___ Extracted records

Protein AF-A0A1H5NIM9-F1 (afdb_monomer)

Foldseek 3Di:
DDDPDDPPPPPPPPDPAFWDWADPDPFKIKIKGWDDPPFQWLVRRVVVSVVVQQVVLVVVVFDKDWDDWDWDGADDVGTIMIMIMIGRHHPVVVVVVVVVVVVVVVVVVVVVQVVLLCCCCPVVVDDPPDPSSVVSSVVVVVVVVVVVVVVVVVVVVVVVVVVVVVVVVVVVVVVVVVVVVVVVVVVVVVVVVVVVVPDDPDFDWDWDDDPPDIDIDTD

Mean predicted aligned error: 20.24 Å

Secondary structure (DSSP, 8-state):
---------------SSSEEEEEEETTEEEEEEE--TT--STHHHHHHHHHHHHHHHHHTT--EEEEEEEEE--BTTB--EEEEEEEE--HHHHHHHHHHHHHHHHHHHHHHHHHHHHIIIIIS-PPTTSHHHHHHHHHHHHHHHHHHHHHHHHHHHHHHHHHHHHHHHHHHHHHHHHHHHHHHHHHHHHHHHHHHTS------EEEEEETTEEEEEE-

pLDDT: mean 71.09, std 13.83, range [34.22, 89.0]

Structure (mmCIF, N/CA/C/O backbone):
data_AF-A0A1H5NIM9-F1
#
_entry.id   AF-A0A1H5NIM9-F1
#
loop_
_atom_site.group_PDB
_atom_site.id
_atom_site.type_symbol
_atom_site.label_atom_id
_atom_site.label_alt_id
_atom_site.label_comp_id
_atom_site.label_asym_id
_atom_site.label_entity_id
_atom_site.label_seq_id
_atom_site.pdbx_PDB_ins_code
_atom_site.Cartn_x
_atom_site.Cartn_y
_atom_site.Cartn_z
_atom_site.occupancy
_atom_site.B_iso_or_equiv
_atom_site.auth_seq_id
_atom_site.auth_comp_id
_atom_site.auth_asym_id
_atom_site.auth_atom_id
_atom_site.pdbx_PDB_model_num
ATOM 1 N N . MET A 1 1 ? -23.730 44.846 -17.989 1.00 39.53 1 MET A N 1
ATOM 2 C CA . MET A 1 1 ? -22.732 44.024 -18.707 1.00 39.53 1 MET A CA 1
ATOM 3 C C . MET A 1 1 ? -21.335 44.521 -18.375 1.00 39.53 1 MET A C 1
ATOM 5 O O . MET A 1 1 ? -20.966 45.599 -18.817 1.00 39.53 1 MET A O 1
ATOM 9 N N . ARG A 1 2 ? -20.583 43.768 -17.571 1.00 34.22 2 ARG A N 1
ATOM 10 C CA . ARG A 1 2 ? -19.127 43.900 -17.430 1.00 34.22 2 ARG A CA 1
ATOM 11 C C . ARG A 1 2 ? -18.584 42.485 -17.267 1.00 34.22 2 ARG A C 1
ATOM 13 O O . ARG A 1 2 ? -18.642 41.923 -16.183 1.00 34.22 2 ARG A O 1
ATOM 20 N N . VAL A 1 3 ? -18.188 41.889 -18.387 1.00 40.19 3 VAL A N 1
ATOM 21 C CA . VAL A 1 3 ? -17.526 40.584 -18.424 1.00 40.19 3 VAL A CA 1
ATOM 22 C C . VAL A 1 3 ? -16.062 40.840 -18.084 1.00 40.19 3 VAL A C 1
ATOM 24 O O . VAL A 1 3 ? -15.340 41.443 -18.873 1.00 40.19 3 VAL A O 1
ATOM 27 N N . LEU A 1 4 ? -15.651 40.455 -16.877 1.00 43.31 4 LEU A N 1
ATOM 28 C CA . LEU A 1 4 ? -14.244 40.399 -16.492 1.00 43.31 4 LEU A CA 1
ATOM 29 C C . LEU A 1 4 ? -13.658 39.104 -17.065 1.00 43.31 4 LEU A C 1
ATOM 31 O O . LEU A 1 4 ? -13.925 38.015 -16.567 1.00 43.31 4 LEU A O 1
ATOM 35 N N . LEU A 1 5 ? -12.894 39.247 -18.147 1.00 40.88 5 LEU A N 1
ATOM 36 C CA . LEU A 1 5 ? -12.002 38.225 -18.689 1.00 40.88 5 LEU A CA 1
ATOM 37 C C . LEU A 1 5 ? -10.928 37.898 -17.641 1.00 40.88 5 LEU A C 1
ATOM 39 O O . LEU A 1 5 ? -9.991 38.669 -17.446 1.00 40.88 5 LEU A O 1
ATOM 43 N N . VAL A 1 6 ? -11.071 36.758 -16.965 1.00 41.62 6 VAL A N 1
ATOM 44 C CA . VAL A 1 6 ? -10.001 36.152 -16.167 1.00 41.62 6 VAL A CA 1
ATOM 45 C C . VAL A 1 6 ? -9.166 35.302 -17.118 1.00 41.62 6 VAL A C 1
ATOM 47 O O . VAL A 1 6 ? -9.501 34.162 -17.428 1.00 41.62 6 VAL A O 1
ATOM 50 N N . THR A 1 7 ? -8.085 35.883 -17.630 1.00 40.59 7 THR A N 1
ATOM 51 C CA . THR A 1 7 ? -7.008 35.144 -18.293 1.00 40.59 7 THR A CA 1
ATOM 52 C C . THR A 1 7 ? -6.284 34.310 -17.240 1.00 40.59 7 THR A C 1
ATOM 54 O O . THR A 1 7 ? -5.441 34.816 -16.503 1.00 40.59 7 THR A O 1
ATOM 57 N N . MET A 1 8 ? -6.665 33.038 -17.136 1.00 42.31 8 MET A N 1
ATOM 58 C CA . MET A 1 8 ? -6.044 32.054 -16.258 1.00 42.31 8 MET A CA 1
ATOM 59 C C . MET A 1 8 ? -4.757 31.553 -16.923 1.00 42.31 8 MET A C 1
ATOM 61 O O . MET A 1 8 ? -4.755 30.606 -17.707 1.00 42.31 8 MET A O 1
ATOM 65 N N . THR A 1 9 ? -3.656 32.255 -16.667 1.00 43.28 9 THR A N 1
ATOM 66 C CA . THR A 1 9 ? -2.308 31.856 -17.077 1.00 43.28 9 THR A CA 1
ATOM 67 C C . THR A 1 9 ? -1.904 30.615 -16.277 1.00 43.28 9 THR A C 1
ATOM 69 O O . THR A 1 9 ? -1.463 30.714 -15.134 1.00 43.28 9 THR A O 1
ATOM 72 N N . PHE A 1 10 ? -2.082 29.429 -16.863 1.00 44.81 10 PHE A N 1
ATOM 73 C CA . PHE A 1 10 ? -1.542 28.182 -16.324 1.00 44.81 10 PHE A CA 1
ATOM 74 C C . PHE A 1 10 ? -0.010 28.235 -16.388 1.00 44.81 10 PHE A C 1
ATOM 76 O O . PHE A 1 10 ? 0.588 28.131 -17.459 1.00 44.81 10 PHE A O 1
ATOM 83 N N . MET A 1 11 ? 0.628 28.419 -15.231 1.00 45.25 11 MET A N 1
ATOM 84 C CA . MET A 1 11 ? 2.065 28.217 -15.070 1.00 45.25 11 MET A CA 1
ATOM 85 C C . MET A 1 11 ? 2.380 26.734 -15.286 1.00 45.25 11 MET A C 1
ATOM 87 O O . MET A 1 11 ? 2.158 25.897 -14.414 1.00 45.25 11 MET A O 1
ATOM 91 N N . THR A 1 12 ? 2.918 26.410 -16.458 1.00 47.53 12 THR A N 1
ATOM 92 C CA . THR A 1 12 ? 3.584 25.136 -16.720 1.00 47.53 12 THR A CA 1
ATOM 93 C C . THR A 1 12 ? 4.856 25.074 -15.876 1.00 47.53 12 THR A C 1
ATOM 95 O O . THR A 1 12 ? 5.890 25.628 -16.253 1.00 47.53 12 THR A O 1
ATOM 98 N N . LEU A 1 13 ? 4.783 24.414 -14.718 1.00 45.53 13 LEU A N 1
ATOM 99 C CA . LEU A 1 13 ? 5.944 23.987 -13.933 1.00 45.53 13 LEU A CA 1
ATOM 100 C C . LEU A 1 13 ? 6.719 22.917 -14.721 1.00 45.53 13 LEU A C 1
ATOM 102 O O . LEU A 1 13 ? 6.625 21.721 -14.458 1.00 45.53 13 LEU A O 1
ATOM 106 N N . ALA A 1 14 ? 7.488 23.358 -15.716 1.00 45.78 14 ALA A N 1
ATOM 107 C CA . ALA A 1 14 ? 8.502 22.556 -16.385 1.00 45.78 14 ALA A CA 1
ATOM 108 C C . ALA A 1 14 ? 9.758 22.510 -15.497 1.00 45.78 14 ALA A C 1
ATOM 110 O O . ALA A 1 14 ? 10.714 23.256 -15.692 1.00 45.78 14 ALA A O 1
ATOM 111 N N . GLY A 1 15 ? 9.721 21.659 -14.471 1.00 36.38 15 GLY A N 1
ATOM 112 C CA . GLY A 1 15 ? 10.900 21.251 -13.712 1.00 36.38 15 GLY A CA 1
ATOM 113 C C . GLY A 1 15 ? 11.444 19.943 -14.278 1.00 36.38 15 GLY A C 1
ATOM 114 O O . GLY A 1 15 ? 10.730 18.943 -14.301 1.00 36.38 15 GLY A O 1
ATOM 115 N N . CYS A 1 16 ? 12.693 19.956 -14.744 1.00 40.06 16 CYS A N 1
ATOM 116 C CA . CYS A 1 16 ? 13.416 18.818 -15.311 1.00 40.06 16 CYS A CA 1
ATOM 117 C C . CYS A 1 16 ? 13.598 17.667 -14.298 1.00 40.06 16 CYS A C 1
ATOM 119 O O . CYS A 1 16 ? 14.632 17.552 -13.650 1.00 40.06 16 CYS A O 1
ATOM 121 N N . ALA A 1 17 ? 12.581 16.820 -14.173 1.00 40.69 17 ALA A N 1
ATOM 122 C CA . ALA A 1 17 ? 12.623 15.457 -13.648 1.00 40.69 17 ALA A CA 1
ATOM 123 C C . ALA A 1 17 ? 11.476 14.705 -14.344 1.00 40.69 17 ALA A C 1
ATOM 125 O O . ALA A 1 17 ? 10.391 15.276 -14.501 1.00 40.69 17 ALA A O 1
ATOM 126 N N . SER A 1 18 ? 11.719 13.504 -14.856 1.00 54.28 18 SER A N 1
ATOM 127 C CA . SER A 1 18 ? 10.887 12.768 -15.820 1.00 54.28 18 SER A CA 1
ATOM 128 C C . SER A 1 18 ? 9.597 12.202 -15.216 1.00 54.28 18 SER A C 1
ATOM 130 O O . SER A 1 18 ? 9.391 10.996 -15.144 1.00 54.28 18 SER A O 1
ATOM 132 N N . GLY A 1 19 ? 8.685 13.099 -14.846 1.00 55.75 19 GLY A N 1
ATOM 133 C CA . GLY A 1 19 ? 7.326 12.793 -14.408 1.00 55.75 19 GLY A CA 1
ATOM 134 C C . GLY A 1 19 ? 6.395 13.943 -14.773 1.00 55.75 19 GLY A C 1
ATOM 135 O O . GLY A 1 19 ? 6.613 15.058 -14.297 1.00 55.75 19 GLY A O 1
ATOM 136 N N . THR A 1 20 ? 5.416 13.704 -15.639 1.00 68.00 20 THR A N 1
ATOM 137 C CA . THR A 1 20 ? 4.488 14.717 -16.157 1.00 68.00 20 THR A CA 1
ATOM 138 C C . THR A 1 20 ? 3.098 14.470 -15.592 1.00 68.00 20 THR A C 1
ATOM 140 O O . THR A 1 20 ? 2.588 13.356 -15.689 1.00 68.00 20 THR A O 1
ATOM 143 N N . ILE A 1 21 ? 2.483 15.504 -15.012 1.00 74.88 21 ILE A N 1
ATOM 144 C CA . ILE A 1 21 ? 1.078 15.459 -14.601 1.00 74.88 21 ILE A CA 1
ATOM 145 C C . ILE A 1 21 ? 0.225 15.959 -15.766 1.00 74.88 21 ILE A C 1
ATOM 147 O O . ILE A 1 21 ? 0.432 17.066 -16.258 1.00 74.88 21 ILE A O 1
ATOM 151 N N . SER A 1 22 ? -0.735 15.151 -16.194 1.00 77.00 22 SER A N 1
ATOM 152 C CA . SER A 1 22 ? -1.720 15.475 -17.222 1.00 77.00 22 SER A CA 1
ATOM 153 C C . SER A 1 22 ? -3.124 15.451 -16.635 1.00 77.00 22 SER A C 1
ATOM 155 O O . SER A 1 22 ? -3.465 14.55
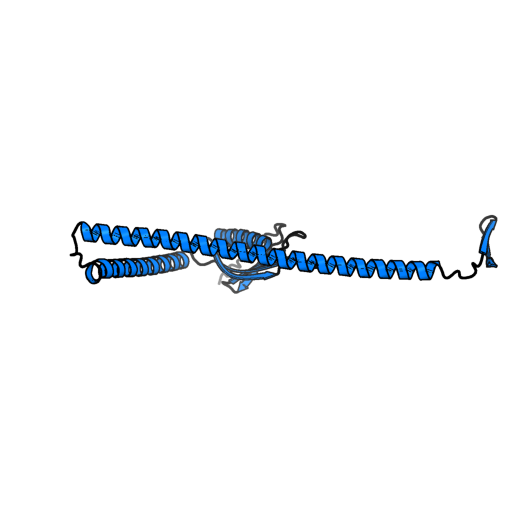5 -15.873 1.00 77.00 22 SER A O 1
ATOM 157 N N . THR A 1 23 ? -3.974 16.396 -17.012 1.00 75.00 23 THR A N 1
ATOM 158 C CA . THR A 1 23 ? -5.405 16.355 -16.685 1.00 75.00 23 THR A CA 1
ATOM 159 C C . THR A 1 23 ? -6.091 15.301 -17.554 1.00 75.00 23 THR A C 1
ATOM 161 O O . THR A 1 23 ? -6.043 15.410 -18.779 1.00 75.00 23 THR A O 1
ATOM 164 N N . LEU A 1 24 ? -6.708 14.288 -16.944 1.00 68.50 24 LEU A N 1
ATOM 165 C CA . LEU A 1 24 ? -7.513 13.287 -17.653 1.00 68.50 24 LEU A CA 1
ATOM 166 C C . LEU A 1 24 ? -8.956 13.783 -17.808 1.00 68.50 24 LEU A C 1
ATOM 168 O O . LEU A 1 24 ? -9.478 13.755 -18.914 1.00 6
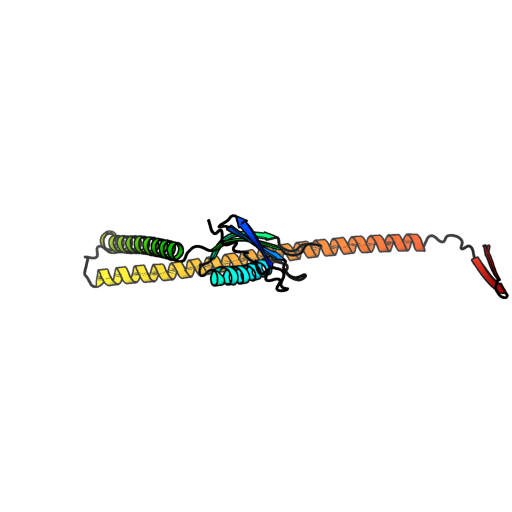8.50 24 LEU A O 1
ATOM 172 N N . ASN A 1 25 ? -9.555 14.284 -16.720 1.00 68.88 25 ASN A N 1
ATOM 173 C CA . ASN A 1 25 ? -10.893 14.893 -16.646 1.00 68.88 25 ASN A CA 1
ATOM 174 C C . ASN A 1 25 ? -10.892 16.050 -15.620 1.00 68.88 25 ASN A C 1
ATOM 176 O O . ASN A 1 25 ? -9.892 16.253 -14.935 1.00 68.88 25 ASN A O 1
ATOM 180 N N . GLU A 1 26 ? -12.013 16.771 -15.462 1.00 61.97 26 GLU A N 1
ATOM 181 C CA . GLU A 1 26 ? -12.155 17.894 -14.504 1.00 61.97 26 GLU A CA 1
ATOM 182 C C . GLU A 1 26 ? -11.749 17.540 -13.058 1.00 61.97 26 GLU A C 1
ATOM 184 O O . GLU A 1 26 ? -11.246 18.396 -12.333 1.00 61.97 26 GLU A O 1
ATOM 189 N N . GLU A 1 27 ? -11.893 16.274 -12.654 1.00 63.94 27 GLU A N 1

______

| Activity |
Your answer must be the lines above from the one containing "ATOM 66 C CA" to the one containing "ATOM 108 C C", both included, restated word for word.

| Solution to this problem |
ATOM 66 C CA . THR A 1 9 ? -2.308 31.856 -17.077 1.00 43.28 9 THR A CA 1
ATOM 67 C C . THR A 1 9 ? -1.904 30.615 -16.277 1.00 43.28 9 THR A C 1
ATOM 69 O O . THR A 1 9 ? -1.463 30.714 -15.134 1.00 43.28 9 THR A O 1
ATOM 72 N N . PHE A 1 10 ? -2.082 29.429 -16.863 1.00 44.81 10 PHE A N 1
ATOM 73 C CA . PHE A 1 10 ? -1.542 28.182 -16.324 1.00 44.81 10 PHE A CA 1
ATOM 74 C C . PHE A 1 10 ? -0.010 28.235 -16.388 1.00 44.81 10 PHE A C 1
ATOM 76 O O . PHE A 1 10 ? 0.588 28.131 -17.459 1.00 44.81 10 PHE A O 1
ATOM 83 N N . MET A 1 11 ? 0.628 28.419 -15.231 1.00 45.25 11 MET A N 1
ATOM 84 C CA . MET A 1 11 ? 2.065 28.217 -15.070 1.00 45.25 11 MET A CA 1
ATOM 85 C C . MET A 1 11 ? 2.380 26.734 -15.286 1.00 45.25 11 MET A C 1
ATOM 87 O O . MET A 1 11 ? 2.158 25.897 -14.414 1.00 45.25 11 MET A O 1
ATOM 91 N N . THR A 1 12 ? 2.918 26.410 -16.458 1.00 47.53 12 THR A N 1
ATOM 92 C CA . THR A 1 12 ? 3.584 25.136 -16.720 1.00 47.53 12 THR A CA 1
ATOM 93 C C . THR A 1 12 ? 4.856 25.074 -15.876 1.00 47.53 12 THR A C 1
ATOM 95 O O . THR A 1 12 ? 5.890 25.628 -16.253 1.00 47.53 12 THR A O 1
ATOM 98 N N . LEU A 1 13 ? 4.783 24.414 -14.718 1.00 45.53 13 LEU A N 1
ATOM 99 C CA . LEU A 1 13 ? 5.944 23.987 -13.933 1.00 45.53 13 LEU A CA 1
ATOM 100 C C . LEU A 1 13 ? 6.719 22.917 -14.721 1.00 45.53 13 LEU A C 1
ATOM 102 O O . LEU A 1 13 ? 6.625 21.721 -14.458 1.00 45.53 13 LEU A O 1
ATOM 106 N N . ALA A 1 14 ? 7.488 23.358 -15.716 1.00 45.78 14 ALA A N 1
ATOM 107 C CA . ALA A 1 14 ? 8.502 22.556 -16.385 1.00 45.78 14 ALA A CA 1
ATOM 108 C C . ALA A 1 14 ? 9.758 22.510 -15.497 1.00 45.78 14 ALA A C 1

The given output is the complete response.